Over at the National Journal, Norm Ornstein wraps up some of the egregious changes:
In North Carolina, a post-Shelby County law not only includes one of the most restrictive and punitive vote-ID laws anywhere but also restricts early voting, eliminates same-day voting registration, ends pre-registration for 16- and 17-year-olds, and bans many provisional ballots. Whatever flimsy voter-fraud excuse exists for requiring voter ID disappears when it comes to these other obstacles to voting.
In Texas, the law could require voters to travel as much as 250 miles to obtain an acceptable voter ID—and it allows a concealed-weapon permit, but not a student ID, as proof of identity for voting. Moreover, the law and the regulations to implement it, we are now learning, will create huge impediments for women who have married or divorced and have voter IDs and driver’s licenses that reflect maiden or married names that do not exactly match. It raises similar problems for Mexican-Americans who use combinations of mothers’ and fathers’ names.
In a recent election on constitutional issues, a female Texas District Court judge, Sandra Watts, who has voted for 49 years in the state, was challenged in the same courthouse where she presides; to overcome the challenge, she will have to jump through hoops and possibly pay for a copy of her marriage license, an effective poll tax on women.
The Justice Department is challenging both laws, but through a much more cumbersome and rarely successful provision of the Voting Rights Act that is still in force. It cannot prevent these laws and others implemented by state and local jurisdictions, many of which will take effect below the radar and will not be challenged because of the expense and difficulty of litigation.
As Ornstein points out, most Americans believe voting is a constitutional right, though there is nothing definitive in the Constitution giving citizens that power. He says it’s about time we fixed that with a constitutional amendment that guarantees the right to vote.
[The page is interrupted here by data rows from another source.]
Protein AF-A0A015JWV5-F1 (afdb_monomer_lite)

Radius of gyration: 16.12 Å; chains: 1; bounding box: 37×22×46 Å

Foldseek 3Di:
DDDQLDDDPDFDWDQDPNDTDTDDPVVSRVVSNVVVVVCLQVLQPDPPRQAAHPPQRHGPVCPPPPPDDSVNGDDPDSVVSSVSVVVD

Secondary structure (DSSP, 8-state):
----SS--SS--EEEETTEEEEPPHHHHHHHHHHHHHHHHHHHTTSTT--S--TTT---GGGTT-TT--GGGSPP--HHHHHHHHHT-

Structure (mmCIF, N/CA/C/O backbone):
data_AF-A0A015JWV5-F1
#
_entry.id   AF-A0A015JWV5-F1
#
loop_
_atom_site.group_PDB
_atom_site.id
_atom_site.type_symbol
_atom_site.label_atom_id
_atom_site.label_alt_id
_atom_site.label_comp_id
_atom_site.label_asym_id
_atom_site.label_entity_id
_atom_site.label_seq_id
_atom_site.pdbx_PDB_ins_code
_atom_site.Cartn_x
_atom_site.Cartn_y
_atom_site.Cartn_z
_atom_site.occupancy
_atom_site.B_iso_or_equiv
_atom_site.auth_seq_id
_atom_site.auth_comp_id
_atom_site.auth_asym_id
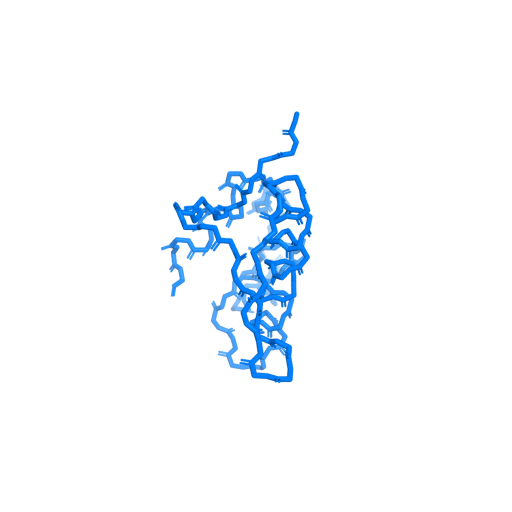_atom_site.auth_atom_id
_atom_site.pdbx_PDB_model_num
ATOM 1 N N . MET A 1 1 ? 12.755 6.932 12.656 1.00 49.06 1 MET A N 1
ATOM 2 C CA . MET A 1 1 ? 11.449 6.664 13.295 1.00 49.06 1 MET A CA 1
ATOM 3 C C . MET A 1 1 ? 10.515 6.237 12.179 1.00 49.06 1 MET A C 1
ATOM 5 O O . MET A 1 1 ? 10.491 6.945 11.182 1.00 49.06 1 MET A O 1
ATOM 9 N N . LEU A 1 2 ? 9.860 5.077 12.277 1.00 52.62 2 LEU A N 1
ATOM 10 C CA . LEU A 1 2 ? 8.870 4.662 11.276 1.00 52.62 2 LEU A CA 1
ATOM 11 C C . LEU A 1 2 ? 7.706 5.663 11.345 1.00 52.62 2 LEU A C 1
ATOM 13 O O . LEU A 1 2 ? 7.242 5.971 12.443 1.00 52.62 2 LEU A O 1
ATOM 17 N N . GLN A 1 3 ? 7.315 6.235 10.211 1.00 63.03 3 GLN A N 1
ATOM 18 C CA . GLN A 1 3 ? 6.170 7.141 10.097 1.00 63.03 3 GLN A CA 1
ATOM 19 C C . GLN A 1 3 ? 5.044 6.411 9.364 1.00 63.03 3 GLN A C 1
ATOM 21 O O . GLN A 1 3 ? 5.353 5.550 8.544 1.00 63.03 3 GLN A O 1
ATOM 26 N N . PRO A 1 4 ? 3.766 6.730 9.623 1.00 66.88 4 PRO A N 1
ATOM 27 C CA . PRO A 1 4 ? 2.667 6.106 8.903 1.00 66.88 4 PRO A CA 1
ATOM 28 C C . PRO A 1 4 ? 2.671 6.601 7.452 1.00 66.88 4 PRO A C 1
ATOM 30 O O . PRO A 1 4 ? 3.060 7.749 7.176 1.00 66.88 4 PRO A O 1
ATOM 33 N N . LEU A 1 5 ? 2.266 5.744 6.517 1.00 67.06 5 LEU A N 1
ATOM 34 C CA . LEU A 1 5 ? 2.049 6.152 5.129 1.00 67.06 5 LEU A CA 1
ATOM 35 C C . LEU A 1 5 ? 0.742 6.972 5.045 1.00 67.06 5 LEU A C 1
ATOM 37 O O . LEU A 1 5 ? 0.719 8.007 4.382 1.00 67.06 5 LEU A O 1
ATOM 41 N N . LEU A 1 6 ? -0.277 6.641 5.844 1.00 63.69 6 LEU A N 1
ATOM 42 C CA . LEU A 1 6 ? -1.479 7.463 6.030 1.00 63.69 6 LEU A CA 1
ATOM 43 C C . LEU A 1 6 ? -1.536 8.099 7.430 1.00 63.69 6 LEU A C 1
ATOM 45 O O . LEU A 1 6 ? -1.741 7.426 8.441 1.00 63.69 6 LEU A O 1
ATOM 49 N N . GLU A 1 7 ? -1.416 9.428 7.502 1.00 63.62 7 GLU A N 1
ATOM 50 C CA . GLU A 1 7 ? -1.694 10.176 8.735 1.00 63.62 7 GLU A CA 1
ATOM 51 C C . GLU A 1 7 ? -3.209 10.304 8.931 1.00 63.62 7 GLU A C 1
ATOM 53 O O . GLU A 1 7 ? -3.850 11.221 8.422 1.00 63.62 7 GLU A O 1
ATOM 58 N N . LYS A 1 8 ? -3.807 9.368 9.674 1.00 58.81 8 LYS A N 1
ATOM 59 C CA . LYS A 1 8 ? -5.191 9.514 10.143 1.00 58.81 8 LYS A CA 1
ATOM 60 C C . LYS A 1 8 ? -5.201 10.341 11.430 1.00 58.81 8 LYS A C 1
ATOM 62 O O . LYS A 1 8 ? -4.535 9.989 12.401 1.00 58.81 8 LYS A O 1
ATOM 67 N N . SER A 1 9 ? -5.953 11.445 11.434 1.00 53.72 9 SER A N 1
ATOM 68 C CA . SER A 1 9 ? -6.049 12.376 12.572 1.00 53.72 9 SER A CA 1
ATOM 69 C C . SER A 1 9 ? -6.876 11.840 13.743 1.00 53.72 9 SER A C 1
ATOM 71 O O . SER A 1 9 ? -6.923 12.466 14.800 1.00 53.72 9 SER A O 1
ATOM 73 N N . GLU A 1 10 ? -7.553 10.709 13.562 1.00 59.19 10 GLU A N 1
ATOM 74 C CA . GLU A 1 10 ? -8.440 10.119 14.557 1.00 59.19 10 GLU A CA 1
ATOM 75 C C . GLU A 1 10 ? -7.782 8.907 15.214 1.00 59.19 10 GLU A C 1
ATOM 77 O O . GLU A 1 10 ? -7.060 8.136 14.576 1.00 59.19 10 GLU A O 1
ATOM 82 N N . ALA A 1 11 ? -8.021 8.737 16.516 1.00 65.38 11 ALA A N 1
ATOM 83 C CA . ALA A 1 11 ? -7.604 7.534 17.219 1.00 65.38 11 ALA A CA 1
ATOM 84 C C . ALA A 1 11 ? -8.187 6.298 16.513 1.00 65.38 11 ALA A C 1
ATOM 86 O O . ALA A 1 11 ? -9.339 6.302 16.090 1.00 65.38 11 ALA A O 1
ATOM 87 N N . LEU A 1 12 ? -7.402 5.229 16.378 1.00 68.44 12 LEU A N 1
ATOM 88 C CA . LEU A 1 12 ? -7.931 3.972 15.856 1.00 68.44 12 LEU A CA 1
ATOM 89 C C . LEU A 1 12 ? -8.861 3.344 16.897 1.00 68.44 12 LEU A C 1
ATOM 91 O O . LEU A 1 12 ? -8.450 3.074 18.031 1.00 68.44 12 LEU A O 1
ATOM 95 N N . TYR A 1 13 ? -10.100 3.099 16.479 1.00 70.88 13 TYR A N 1
ATOM 96 C CA . TYR A 1 13 ? -11.140 2.454 17.271 1.00 70.88 13 TYR A CA 1
ATOM 97 C C . TYR A 1 13 ? -11.394 1.047 16.734 1.00 70.88 13 TYR A C 1
ATOM 99 O O . TYR A 1 13 ? -11.570 0.866 15.530 1.00 70.88 13 TYR A O 1
ATOM 107 N N . PHE A 1 14 ? -11.447 0.054 17.623 1.00 68.25 14 PHE A N 1
ATOM 108 C CA . PHE A 1 14 ? -11.816 -1.316 17.262 1.00 68.25 14 PHE A CA 1
ATOM 109 C C . PHE A 1 14 ? -13.114 -1.727 17.948 1.00 68.25 14 PHE A C 1
ATOM 111 O O . PHE A 1 14 ? -13.253 -1.568 19.160 1.00 68.25 14 PHE A O 1
ATOM 118 N N . GLY A 1 15 ? -14.047 -2.274 17.170 1.00 71.06 15 GLY A N 1
ATOM 119 C CA . GLY A 1 15 ? -15.259 -2.904 17.683 1.00 71.06 15 GLY A CA 1
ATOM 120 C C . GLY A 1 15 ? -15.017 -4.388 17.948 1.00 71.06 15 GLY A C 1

That, he notes, would shift the argument from voter fraud and “an opening for severe restrictions on voting by many groups of Americans” to voting as a right, forcing those who would restrict to find new reasons.
A national debate on such an amendment, he argues, “would alert and educate voters to the twin realities: There is no right to vote in the Constitution, and many political actors are trying to take away what should be that right from many millions of Americans.”
—Posted by Scott Martelle.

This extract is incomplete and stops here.